As record heatwaves cause alarm across the planet, courts continue to hold governments around the globe to account for climate-related decisions.

Here in Aotearoa New Zealand, the High Court has recently ordered the Minister for Climate Change to revisit settings under the Emissions Trading Scheme. In a highly unusual turn of events, the judgment followed an admission by the Minister that he had failed to give adequate consideration to existing emissions budgets, New Zealand’s commitment to reduce emissions under the Paris Agreement and the 2050 net zero target. The decision is a first, with the Minister joining with the NGO suing him to seek orders from the court.

Key takeaways

  • The decision is just the latest in a series of judgments finding that government decisions in relation to climate change have been flawed. It reinforces the power of the courts to shape how law-makers address climate issues.

  • The judgment is another example of successful action by NGOs and pressure groups to effect change through the courts. While, in this case, the target was central Government, decisions by private entities are increasingly also under judicial scrutiny.

  • The case reflects that even the threat of legal action may be enough to lead to change.
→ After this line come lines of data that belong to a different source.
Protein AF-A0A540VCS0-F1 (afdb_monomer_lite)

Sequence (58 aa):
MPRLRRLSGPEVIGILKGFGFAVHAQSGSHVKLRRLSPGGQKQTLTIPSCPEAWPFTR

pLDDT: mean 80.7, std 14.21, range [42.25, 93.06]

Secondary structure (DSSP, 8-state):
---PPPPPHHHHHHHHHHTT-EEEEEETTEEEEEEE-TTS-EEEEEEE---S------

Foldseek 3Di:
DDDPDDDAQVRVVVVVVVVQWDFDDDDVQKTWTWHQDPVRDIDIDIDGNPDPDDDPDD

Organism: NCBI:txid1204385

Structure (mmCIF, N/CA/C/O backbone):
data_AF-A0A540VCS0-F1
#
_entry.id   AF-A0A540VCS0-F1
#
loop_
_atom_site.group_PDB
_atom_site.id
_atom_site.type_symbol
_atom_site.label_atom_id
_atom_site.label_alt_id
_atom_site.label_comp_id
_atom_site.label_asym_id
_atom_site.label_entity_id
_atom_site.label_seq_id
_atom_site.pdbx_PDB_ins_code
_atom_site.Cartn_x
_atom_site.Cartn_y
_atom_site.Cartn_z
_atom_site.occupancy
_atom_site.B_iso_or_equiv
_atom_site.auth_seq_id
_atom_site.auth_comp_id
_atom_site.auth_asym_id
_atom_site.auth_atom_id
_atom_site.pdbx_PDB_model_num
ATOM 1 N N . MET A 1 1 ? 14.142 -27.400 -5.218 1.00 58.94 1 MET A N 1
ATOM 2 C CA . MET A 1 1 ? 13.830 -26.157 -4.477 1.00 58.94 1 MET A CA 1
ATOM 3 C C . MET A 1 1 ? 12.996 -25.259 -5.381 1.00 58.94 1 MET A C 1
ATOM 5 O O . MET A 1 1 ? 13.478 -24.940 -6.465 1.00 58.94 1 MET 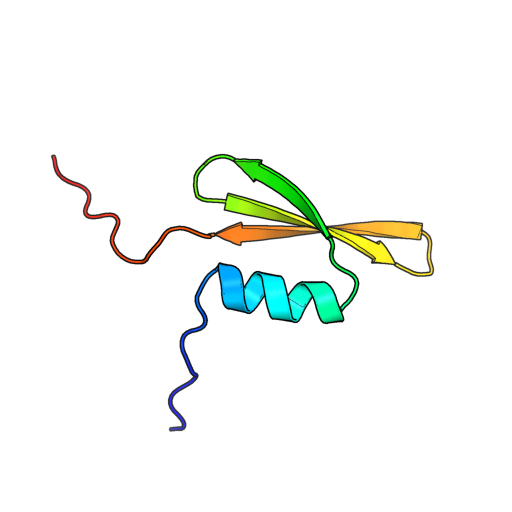A O 1
ATOM 9 N N . PRO A 1 2 ? 11.746 -24.918 -5.027 1.00 66.38 2 PRO A N 1
ATOM 10 C CA . PRO A 1 2 ? 10.930 -24.042 -5.859 1.00 66.38 2 PRO A CA 1
ATOM 11 C C . PRO A 1 2 ? 11.562 -22.646 -5.880 1.00 66.38 2 PRO A C 1
ATOM 13 O O . PRO A 1 2 ? 11.851 -22.071 -4.833 1.00 66.38 2 PRO A O 1
ATOM 16 N N . ARG A 1 3 ? 11.824 -22.113 -7.077 1.00 69.31 3 ARG A N 1
ATOM 17 C CA . ARG A 1 3 ? 12.314 -20.741 -7.237 1.00 69.31 3 ARG A CA 1
ATOM 18 C C . ARG A 1 3 ? 11.179 -19.802 -6.824 1.00 69.31 3 ARG A C 1
ATOM 20 O O . ARG A 1 3 ? 10.174 -19.731 -7.530 1.00 69.31 3 ARG A O 1
ATOM 27 N N . LEU A 1 4 ? 11.307 -19.119 -5.682 1.00 78.25 4 LEU A N 1
ATOM 28 C CA . LEU A 1 4 ? 10.376 -18.044 -5.337 1.00 78.25 4 LEU A CA 1
ATOM 29 C C . LEU A 1 4 ? 10.433 -16.991 -6.446 1.00 78.25 4 LEU A C 1
ATOM 31 O O . LEU A 1 4 ? 11.513 -16.534 -6.828 1.00 78.25 4 LEU A O 1
ATOM 35 N N . ARG A 1 5 ? 9.265 -16.617 -6.973 1.00 80.25 5 ARG A N 1
ATOM 36 C CA . ARG A 1 5 ? 9.161 -15.518 -7.932 1.00 80.25 5 ARG A CA 1
ATOM 37 C C . ARG A 1 5 ? 9.649 -14.240 -7.256 1.00 80.25 5 ARG A C 1
ATOM 39 O O . ARG A 1 5 ? 9.147 -13.872 -6.196 1.00 80.25 5 ARG A O 1
ATOM 46 N N . ARG A 1 6 ? 10.610 -13.560 -7.882 1.00 80.31 6 ARG A N 1
ATOM 47 C CA . ARG A 1 6 ? 10.953 -12.185 -7.517 1.00 80.31 6 ARG A CA 1
ATOM 48 C C . ARG A 1 6 ? 9.784 -11.294 -7.911 1.00 80.31 6 ARG A C 1
ATOM 50 O O . 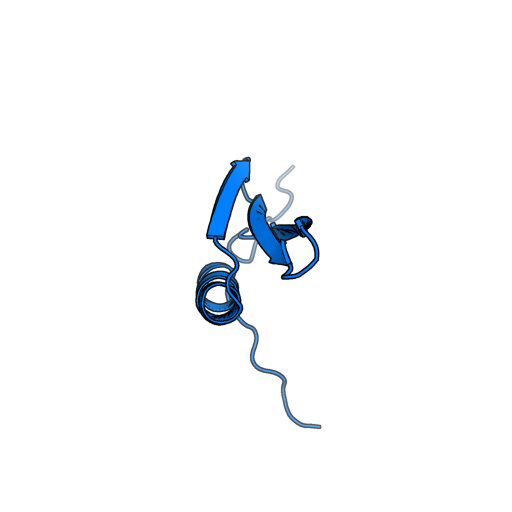ARG A 1 6 ? 9.411 -11.265 -9.078 1.00 80.31 6 ARG A O 1
ATOM 57 N N . LEU A 1 7 ? 9.205 -10.620 -6.926 1.00 82.75 7 LEU A N 1
ATOM 58 C CA . LEU A 1 7 ? 8.161 -9.627 -7.133 1.00 82.75 7 LEU A CA 1
ATOM 59 C C . LEU A 1 7 ? 8.813 -8.251 -7.215 1.00 82.75 7 LEU A C 1
ATOM 61 O O . LEU A 1 7 ? 9.656 -7.906 -6.385 1.00 82.75 7 LEU A O 1
ATOM 65 N N . SER A 1 8 ? 8.418 -7.469 -8.209 1.00 82.12 8 SER A N 1
ATOM 66 C CA . SER A 1 8 ? 8.797 -6.063 -8.311 1.00 82.12 8 SER A CA 1
ATOM 67 C C . SER A 1 8 ? 8.062 -5.214 -7.260 1.00 82.12 8 SER A C 1
ATOM 69 O O . SER A 1 8 ? 6.980 -5.572 -6.792 1.00 82.12 8 SER A O 1
ATOM 71 N N . GLY A 1 9 ? 8.628 -4.058 -6.893 1.00 82.44 9 GLY A N 1
ATOM 72 C CA . GLY A 1 9 ? 7.987 -3.088 -5.992 1.00 82.44 9 GLY A CA 1
ATOM 73 C C . GLY A 1 9 ? 6.497 -2.821 -6.294 1.00 82.44 9 GLY A C 1
ATOM 74 O O . GLY A 1 9 ? 5.677 -2.954 -5.382 1.00 82.44 9 GLY A O 1
ATOM 75 N N . PRO A 1 10 ? 6.098 -2.513 -7.548 1.00 84.62 10 PRO A N 1
ATOM 76 C CA . PRO A 1 10 ? 4.689 -2.312 -7.892 1.00 84.62 10 PRO A CA 1
ATOM 77 C C . PRO A 1 10 ? 3.824 -3.572 -7.740 1.00 84.62 10 PRO A C 1
ATOM 79 O O . PRO A 1 10 ? 2.672 -3.449 -7.322 1.00 84.62 10 PRO A O 1
ATOM 82 N N . GLU A 1 11 ? 4.351 -4.772 -8.008 1.00 88.06 11 GLU A N 1
ATOM 83 C CA . GLU A 1 11 ? 3.615 -6.026 -7.770 1.00 88.06 11 GLU A CA 1
ATOM 84 C C . GLU A 1 11 ? 3.334 -6.230 -6.278 1.00 88.06 11 GLU A C 1
ATOM 86 O O . GLU A 1 11 ? 2.204 -6.540 -5.896 1.00 88.06 11 GLU A O 1
ATOM 91 N N . VAL A 1 12 ? 4.327 -5.983 -5.418 1.00 87.12 12 VAL A N 1
ATOM 92 C CA . VAL A 1 12 ? 4.162 -6.057 -3.957 1.00 87.12 12 VAL A CA 1
ATOM 93 C C . VAL A 1 12 ? 3.121 -5.045 -3.474 1.00 87.12 12 VAL A C 1
ATOM 95 O O . VAL A 1 12 ? 2.258 -5.385 -2.665 1.00 87.12 12 VAL A O 1
ATOM 98 N N . ILE A 1 13 ? 3.145 -3.816 -3.997 1.00 88.12 13 ILE A N 1
ATOM 99 C CA . ILE A 1 13 ? 2.143 -2.789 -3.676 1.00 88.12 13 ILE A CA 1
ATOM 100 C C . ILE A 1 13 ? 0.743 -3.237 -4.115 1.00 88.12 13 ILE A C 1
ATOM 102 O O . ILE A 1 13 ? -0.211 -3.068 -3.356 1.00 88.12 13 ILE A O 1
ATOM 106 N N . GLY A 1 14 ? 0.606 -3.817 -5.310 1.00 90.31 14 GLY A N 1
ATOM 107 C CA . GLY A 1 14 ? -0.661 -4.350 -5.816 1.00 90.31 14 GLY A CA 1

In this case, the Minister admitted the error before trial and the parties agreed on the orders to be made by the Court.

Facts of the case

The Climate Change Response Act 2002 obliges the Government to make annual settings relating to the volume and price of units available under the Emissions Trading Scheme. Those settings must be in accordance with New Zealand’s emissions budgets, its nationally determined contribution to global emissions (NDC) under the Paris Agreement and the 2050 net zero target in the Act.
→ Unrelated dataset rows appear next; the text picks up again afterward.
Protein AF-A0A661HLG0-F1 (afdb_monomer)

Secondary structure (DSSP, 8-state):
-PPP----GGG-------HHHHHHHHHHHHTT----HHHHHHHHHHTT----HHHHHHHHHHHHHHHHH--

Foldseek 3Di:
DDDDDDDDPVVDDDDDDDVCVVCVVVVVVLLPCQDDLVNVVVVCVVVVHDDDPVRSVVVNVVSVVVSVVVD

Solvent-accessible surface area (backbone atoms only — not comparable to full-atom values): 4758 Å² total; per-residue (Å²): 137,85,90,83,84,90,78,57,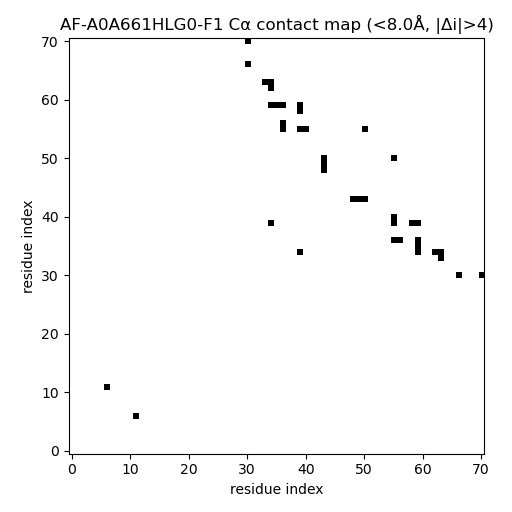75,94,76,58,86,83,78,77,88,59,65,61,85,78,42,52,75,67,59,68,56,60,82,68,64,76,76,44,67,69,58,52,53,51,50,32,58,78,66,72,49,89,78,54,73,64,56,48,54,50,53,39,53,54,50,57,50,51,56,62,72,77,107

Structure (mmCIF, N/CA/C/O backbone):
data_AF-A0A661HLG0-F1
#
_entry.id   AF-A0A661HLG0-F1
#
loop_
_atom_site.group_PDB
_atom_site.id
_atom_site.type_symbol
_atom_site.label_atom_id
_atom_site.label_alt_id
_atom_site.label_comp_id
_atom_site.label_asym_id
_atom_site.label_entity_id
_atom_site.label_seq_id
_atom_site.pdbx_PDB_ins_code
_atom_site.Cartn_x
_atom_site.Cartn_y
_atom_site.Cartn_z
_atom_site.occupancy
_atom_site.B_iso_or_equiv
_atom_site.auth_seq_id
_atom_site.auth_comp_id
_atom_site.auth_asym_id
_atom_site.auth_atom_id
_atom_site.pdbx_PDB_model_num
ATOM 1 N N . MET A 1 1 ? -12.373 -20.195 45.979 1.00 49.38 1 MET A N 1
ATOM 2 C CA . MET A 1 1 ? -13.728 -19.603 46.083 1.00 49.38 1 MET A CA 1
ATOM 3 C C . MET A 1 1 ? -13.708 -18.257 45.366 1.00 49.38 1 MET A C 1
ATOM 5 O O . MET A 1 1 ? -12.797 -17.486 45.635 1.00 49.38 1 MET A O 1
ATOM 9 N N . LYS A 1 2 ? -14.616 -17.991 44.415 1.00 61.97 2 LYS A N 1
ATOM 10 C CA . LYS A 1 2 ? -14.703 -16.687 43.723 1.00 61.97 2 LYS A CA 1
ATOM 11 C C . LYS A 1 2 ? -15.734 -15.806 44.433 1.00 61.97 2 LYS A C 1
ATOM 13 O O . LYS A 1 2 ? -16.808 -16.288 44.774 1.00 61.97 2 LYS A O 1
ATOM 18 N N . LYS A 1 3 ? -15.393 -14.539 44.666 1.00 69.75 3 LYS A N 1
ATOM 19 C CA . LYS A 1 3 ? -16.272 -13.544 45.291 1.00 69.75 3 LYS A CA 1
ATOM 20 C C . LYS A 1 3 ? -17.184 -12.971 44.202 1.00 69.75 3 LYS A C 1
ATOM 22 O O . LYS A 1 3 ? -16.676 -12.419 43.231 1.00 69.75 3 LYS A O 1
ATOM 27 N N . ILE A 1 4 ? -18.494 -13.172 44.325 1.00 81.62 4 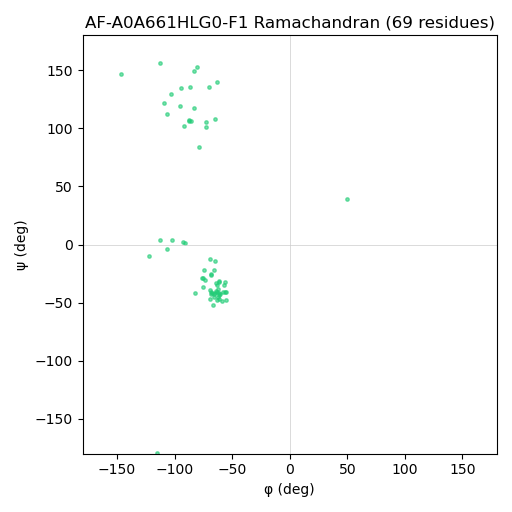ILE A N 1
ATOM 28 C CA . ILE A 1 4 ? -19.492 -12.671 43.371 1.00 81.62 4 ILE A CA 1
ATOM 29 C C . ILE A 1 4 ? -20.162 -11.452 44.002 1.00 81.62 4 ILE A C 1
ATOM 31 O O . ILE A 1 4 ? -20.600 -11.519 45.149 1.00 81.62 4 ILE A O 1
ATOM 35 N N . TYR A 1 5 ? -20.224 -10.354 43.252 1.00 79.06 5 TYR A N 1
ATOM 36 C CA . TYR A 1 5 ? -20.949 -9.143 43.619 1.00 79.06 5 TYR A CA 1
ATOM 37 C C . TYR A 1 5 ? -22.169 -9.033 42.710 1.00 79.06 5 TYR A C 1
ATOM 39 O O . TYR A 1 5 ? -22.032 -9.041 41.489 1.00 79.06 5 TYR A O 1
ATOM 47 N N . ILE A 1 6 ? -23.354 -8.983 43.312 1.00 82.94 6 ILE A N 1
ATOM 48 C CA . ILE A 1 6 ? -24.612 -8.754 42.603 1.00 82.94 6 ILE A CA 1
ATOM 49 C C . ILE A 1 6 ? -24.886 -7.256 42.698 1.00 82.94 6 ILE A C 1
ATOM 51 O O . ILE A 1 6 ? -24.990 -6.729 43.805 1.00 82.94 6 ILE A O 1
ATOM 55 N N . VAL A 1 7 ? -24.965 -6.590 41.551 1.00 84.44 7 VAL A N 1
ATOM 56 C CA . VAL A 1 7 ? -25.248 -5.152 41.437 1.00 84.44 7 VAL A CA 1
ATOM 57 C C . VAL A 1 7 ? -26.605 -4.936 40.777 1.00 84.44 7 VAL A C 1
ATOM 59 O O . VAL A 1 7 ? -27.111 -5.820 40.078 1.00 84.44 7 VAL A O 1
ATOM 62 N N . LYS A 1 8 ? -27.216 -3.779 41.037 1.00 83.19 8 LYS A N 1
ATOM 63 C CA . LYS A 1 8 ? -28.478 -3.384 40.395 1.00 83.19 8 LYS A CA 1
ATOM 64 C C . LYS A 1 8 ? -28.201 -2.832 39.001 1.00 83.19 8 LYS A C 1
ATOM 66 O O . LYS A 1 8 ? -27.151 -2.249 38.771 1.00 83.19 8 LYS A O 1
ATOM 71 N N . ASP A 1 9 ? -29.170 -2.948 38.100 1.00 78.50 9 ASP A N 1
ATOM 72 C CA . ASP A 1 9 ? -29.049 -2.450 36.719 1.00 78.50 9 ASP A CA 1
ATOM 73 C C . ASP A 1 9 ? -28.727 -0.942 36.664 1.00 78.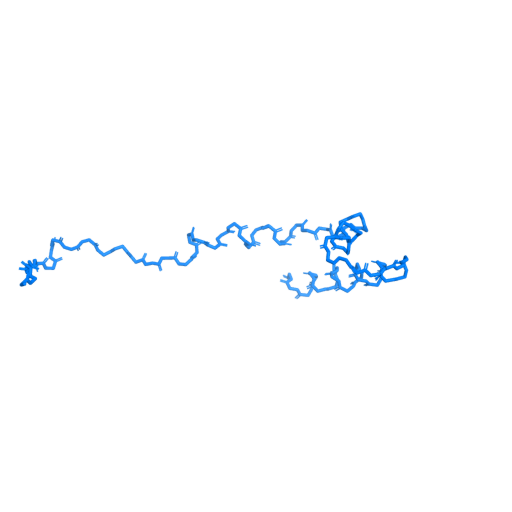50 9 ASP A C 1
ATOM 75 O O . ASP A 1 9 ? -27.912 -0.488 35.872 1.00 78.50 9 ASP A O 1
ATOM 79 N N . SER A 1 10 ? -29.260 -0.168 37.616 1.00 81.75 10 SER A N 1
ATOM 80 C CA . SER A 1 10 ? -28.971 1.263 37.783 1.00 81.75 10 SER A CA 1
ATOM 81 C C . SER A 1 10 ? -27.520 1.592 38.162 1.00 81.75 10 SER A C 1
ATOM 83 O O . SER A 1 10 ? -27.137 2.757 38.139 1.00 81.75 10 SER A O 1
ATOM 85 N N . GLU A 1 11 ? -26.739 0.598 38.584 1.00 82.38 11 GLU A N 1
ATOM 86 C CA . GLU A 1 11 ? -25.332 0.732 38.984 1.00 82.38 11 GLU A CA 1
ATOM 87 C C . GLU A 1 11 ? -24.380 0.245 37.875 1.00 82.38 11 GLU A C 1
ATOM 89 O O . GLU A 1 11 ? -23.164 0.222 38.072 1.00 82.38 11 GLU A O 1
ATOM 94 N N . VAL A 1 12 ? -24.9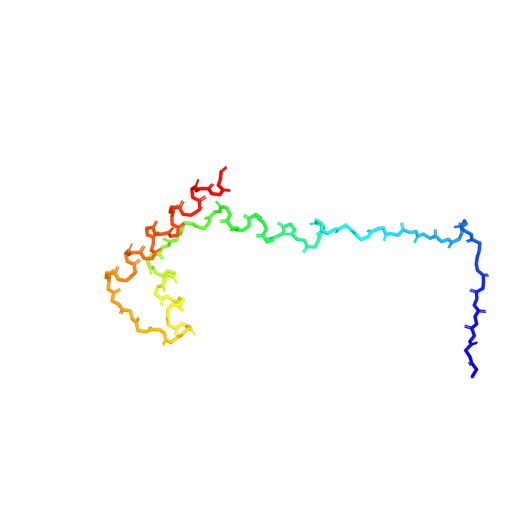18 -0.151 36.713 1.00 81.69 12 VAL A N 1
ATOM 95 C CA . VAL A 1 12 ? -24.151 -0.638 35.564 1.00 81.69 12 VAL A CA 1
ATOM 96 C C . VAL A 1 12 ? -24.142 0.421 34.465 1.00 81.69 12 VAL A C 1
ATOM 98 O O . VAL A 1 12 ? -25.152 0.696 33.826 1.00 81.69 12 VAL A O 1
ATOM 101 N N . GLU A 1 13 ? -22.969 0.990 34.202 1.00 79.69 13 GLU A N 1
ATOM 102 C CA . GLU A 1 13 ? -22.753 1.837 33.031 1.00 79.69 13 GLU A CA 1
ATOM 103 C C . GLU A 1 13 ? -22.340 0.957 31.843 1.00 79.69 13 GLU A C 1
ATOM 105 O O . GLU A 1 13 ? -21.235 0.407 31.794 1.00 79.69 13 GLU A O 1
ATOM 110 N N . VAL A 1 14 ? -23.257 0.770 30.892 1.00 78.69 14 VAL A N 1
ATOM 111 C CA . VAL A 1 14 ? -22.990 0.005 29.669 1.00 78.69 14 VAL A CA 1
ATOM 112 C C . VAL A 1 14 ? -22.366 0.936 28.637 1.00 78.69 14 VAL A C 1
ATOM 114 O O . VAL A 1 14 ? -23.061 1.741 28.024 1.00 78.69 14 VAL A O 1
ATOM 117 N N . ASN A 1 15 ? -21.062 0.787 28.408 1.00 78.12 15 ASN A N 1
ATOM 118 C CA . ASN A 1 15 ? -20.373 1.435 27.295 1.00 78.12 15 ASN A CA 1
ATOM 119 C C . ASN A 1 15 ? -20.377 0.497 26.079 1.00 78.12 15 ASN A C 1
ATOM 121 O O . ASN A 1 15 ? -19.612 -0.474 26.062 1.00 78.12 15 ASN A O 1
ATOM 125 N N . PRO A 1 16 ? -21.245 0.723 25.075 1.00 80.44 16 PRO A N 1
ATOM 126 C CA . PRO A 1 16 ? -21.285 -0.121 23.893 1.00 80.44 16 PRO A CA 1
ATOM 127 C C . PRO A 1 16 ? -19.958 -0.038 23.138 1.00 80.44 16 PRO A C 1
ATOM 129 O O . PRO A 1 16 ? -19.357 1.025 22.997 1.00 80.44 16 PRO A O 1
ATOM 132 N N . PHE A 1 17 ? -19.507 -1.182 22.632 1.00 80.44 17 PHE A N 1
ATOM 133 C CA . PHE A 1 17 ? -18.330 -1.242 21.780 1.00 80.44 17 PHE A CA 1
ATOM 134 C C . PHE A 1 17 ? -18.669 -0.653 20.404 1.00 80.44 17 PHE A C 1
ATOM 136 O O . PHE A 1 17 ? -19.300 -1.315 19.579 1.00 80.44 17 PHE A O 1
ATOM 143 N N . ILE A 1 18 ? -18.270 0.598 20.169 1.00 80.38 18 ILE A N 1
ATOM 144 C CA . ILE A 1 18 ? -18.435 1.291 18.886 1.00 80.38 18 ILE A CA 1
ATOM 145 C C . ILE A 1 18 ? -17.215 0.975 18.020 1.00 80.38 18 ILE A C 1
ATOM 147 O O . ILE A 1 18 ? -16.114 1.456 18.275 1.00 80.38 18 ILE A O 1
ATOM 151 N N . LEU A 1 19 ? -17.390 0.141 16.994 1.00 75.06 19 LEU A N 1
ATOM 152 C CA . LEU A 1 19 ? -16.298 -0.312 16.123 1.00 75.06 19 LEU A CA 1
ATOM 153 C C . LEU A 1 19 ? -15.629 0.856 15.377 1.00 75.06 19 LEU A C 1
ATOM 155 O O . LEU A 1 19 ? -14.425 0.831 15.103 1.00 75.06 19 LEU A O 1
ATOM 159 N N . GLU A 1 20 ? -16.402 1.886 15.051 1.00 72.25 20 GLU A N 1
ATOM 160 C CA . GLU A 1 20 ? -15.969 3.078 14.328 1.00 72.25 20 GLU A CA 1
ATOM 161 C C . GLU A 1 20 ? -14.909 3.873 15.103 1.00 72.25 20 GLU A C 1
ATOM 163 O O . GLU A 1 20 ? -13.959 4.368 14.490 1.00 72.25 20 GLU A O 1
ATOM 168 N N . ASP A 1 21 ? -15.001 3.913 16.436 1.00 71.12 21 ASP A N 1
ATOM 169 C CA . ASP A 1 21 ? -14.038 4.605 17.307 1.00 71.12 21 ASP A CA 1
ATOM 170 C C . ASP A 1 21 ? -12.645 3.962 17.262 1.00 71.12 21 ASP A C 1
ATOM 172 O O . ASP A 1 21 ? -11.636 4.621 17.505 1.00 71.12 21 ASP A O 1
ATOM 176 N N . PHE A 1 22 ? -12.572 2.689 16.868 1.00 73.25 22 PHE A N 1
ATOM 177 C CA . PHE A 1 22 ? -11.325 1.926 16.770 1.00 73.25 22 PHE A CA 1
ATOM 178 C C . PHE A 1 22 ? -10.864 1.695 15.323 1.00 73.25 22 PHE A C 1
ATOM 180 O O . PHE A 1 22 ? -9.795 1.124 15.095 1.00 73.25 22 PHE A O 1
ATOM 187 N N . THR A 1 23 ? -11.650 2.116 14.324 1.00 71.19 23 THR A N 1
ATOM 188 C CA . THR A 1 23 ? -11.371 1.851 12.898 1.00 71.19 23 THR A CA 1
ATOM 189 C C . THR A 1 23 ? -11.252 3.108 12.031 1.00 71.19 23 THR A C 1
ATOM 191 O O . THR A 1 23 ? -10.764 3.012 10.899 1.00 71.19 23 THR A O 1
ATOM 194 N N . ARG A 1 24 ? -11.604 4.296 12.550 1.00 58.78 24 ARG A N 1
ATOM 195 C CA . ARG A 1 24 ? -11.638 5.566 11.793 1.00 58.78 24 ARG A CA 1
ATOM 196 C C . ARG A 1 24 ? -10.320 5.927 11.098 1.00 58.78 24 ARG A C 1
ATOM 198 O O . ARG A 1 24 ? -10.332 6.326 9.931 1.00 58.78 24 ARG A O 1
ATOM 205 N N . ASP A 1 25 ? -9.186 5.705 11.761 1.00 58.66 25 ASP A N 1
ATOM 206 C CA . ASP A 1 25 ? -7.858 6.046 11.223 1.00 58.66 25 ASP A CA 1
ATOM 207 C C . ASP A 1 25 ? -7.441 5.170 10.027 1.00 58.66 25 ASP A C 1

The Climate Change Commission must make recommendations to the Minister as to the limits and price control settings. In 2022, the Commission's recommendations included reducing the number of units available and increasing the trigger price. The Government decided not to follow this advice, instead making a high volume of units available at low prices.

This prompted an application for judicial review by Lawyers for Climate Action NZ Inc (LCANZI), a charity made up of lawyers which has brought a number of high profile climate-related lawsuits in recent years. LCANZI claimed that the settings were unlawful because Cabinet had failed to adequately address whether they were in accordance with the emissions budgets and the NDC.

Faced with the review application, the Minister accepted that the decision was flawed and that it needed to be made again and the parties jointly sought orders from the Court to that effect. The Court agreed and directed the Minister to reconsider the unit limit and price control settings in accordance with the requirements of the Act.

Why is the decision significant?

The case is a good example of two key trends in climate-related litigation both in New Zealand and internationally:

  • NGOs driving change: Nearly 90% of climate-related lawsuits filed outside the US since June 2022 have been brought by NGOs, individuals or both acting together. Globally, NGOs have had considerable success in achieving change, including in the landmark judgment that the Dutch government’s failure to reduce emissions was unlawful. NGOs are also instrumental in so-called strategic litigation - cases brought despite low prospects of success because they will shape debate and raise public awareness.

  • Governments under scrutiny: Historically, the majority of climate cases have named governmental entities as defendants - judicial review being an obvious and well-established tool to attack decision-making. However, the scope of climate cases is fast expanding with corporates increasingly finding themselves the targets of claims ranging from green-washing to negligence.

Overall, the case is a reminder that as the effects of climate change are increasingly and dramatically obvious, all actors, whether public or private, need to take care in taking actions or decisions with climate consequences.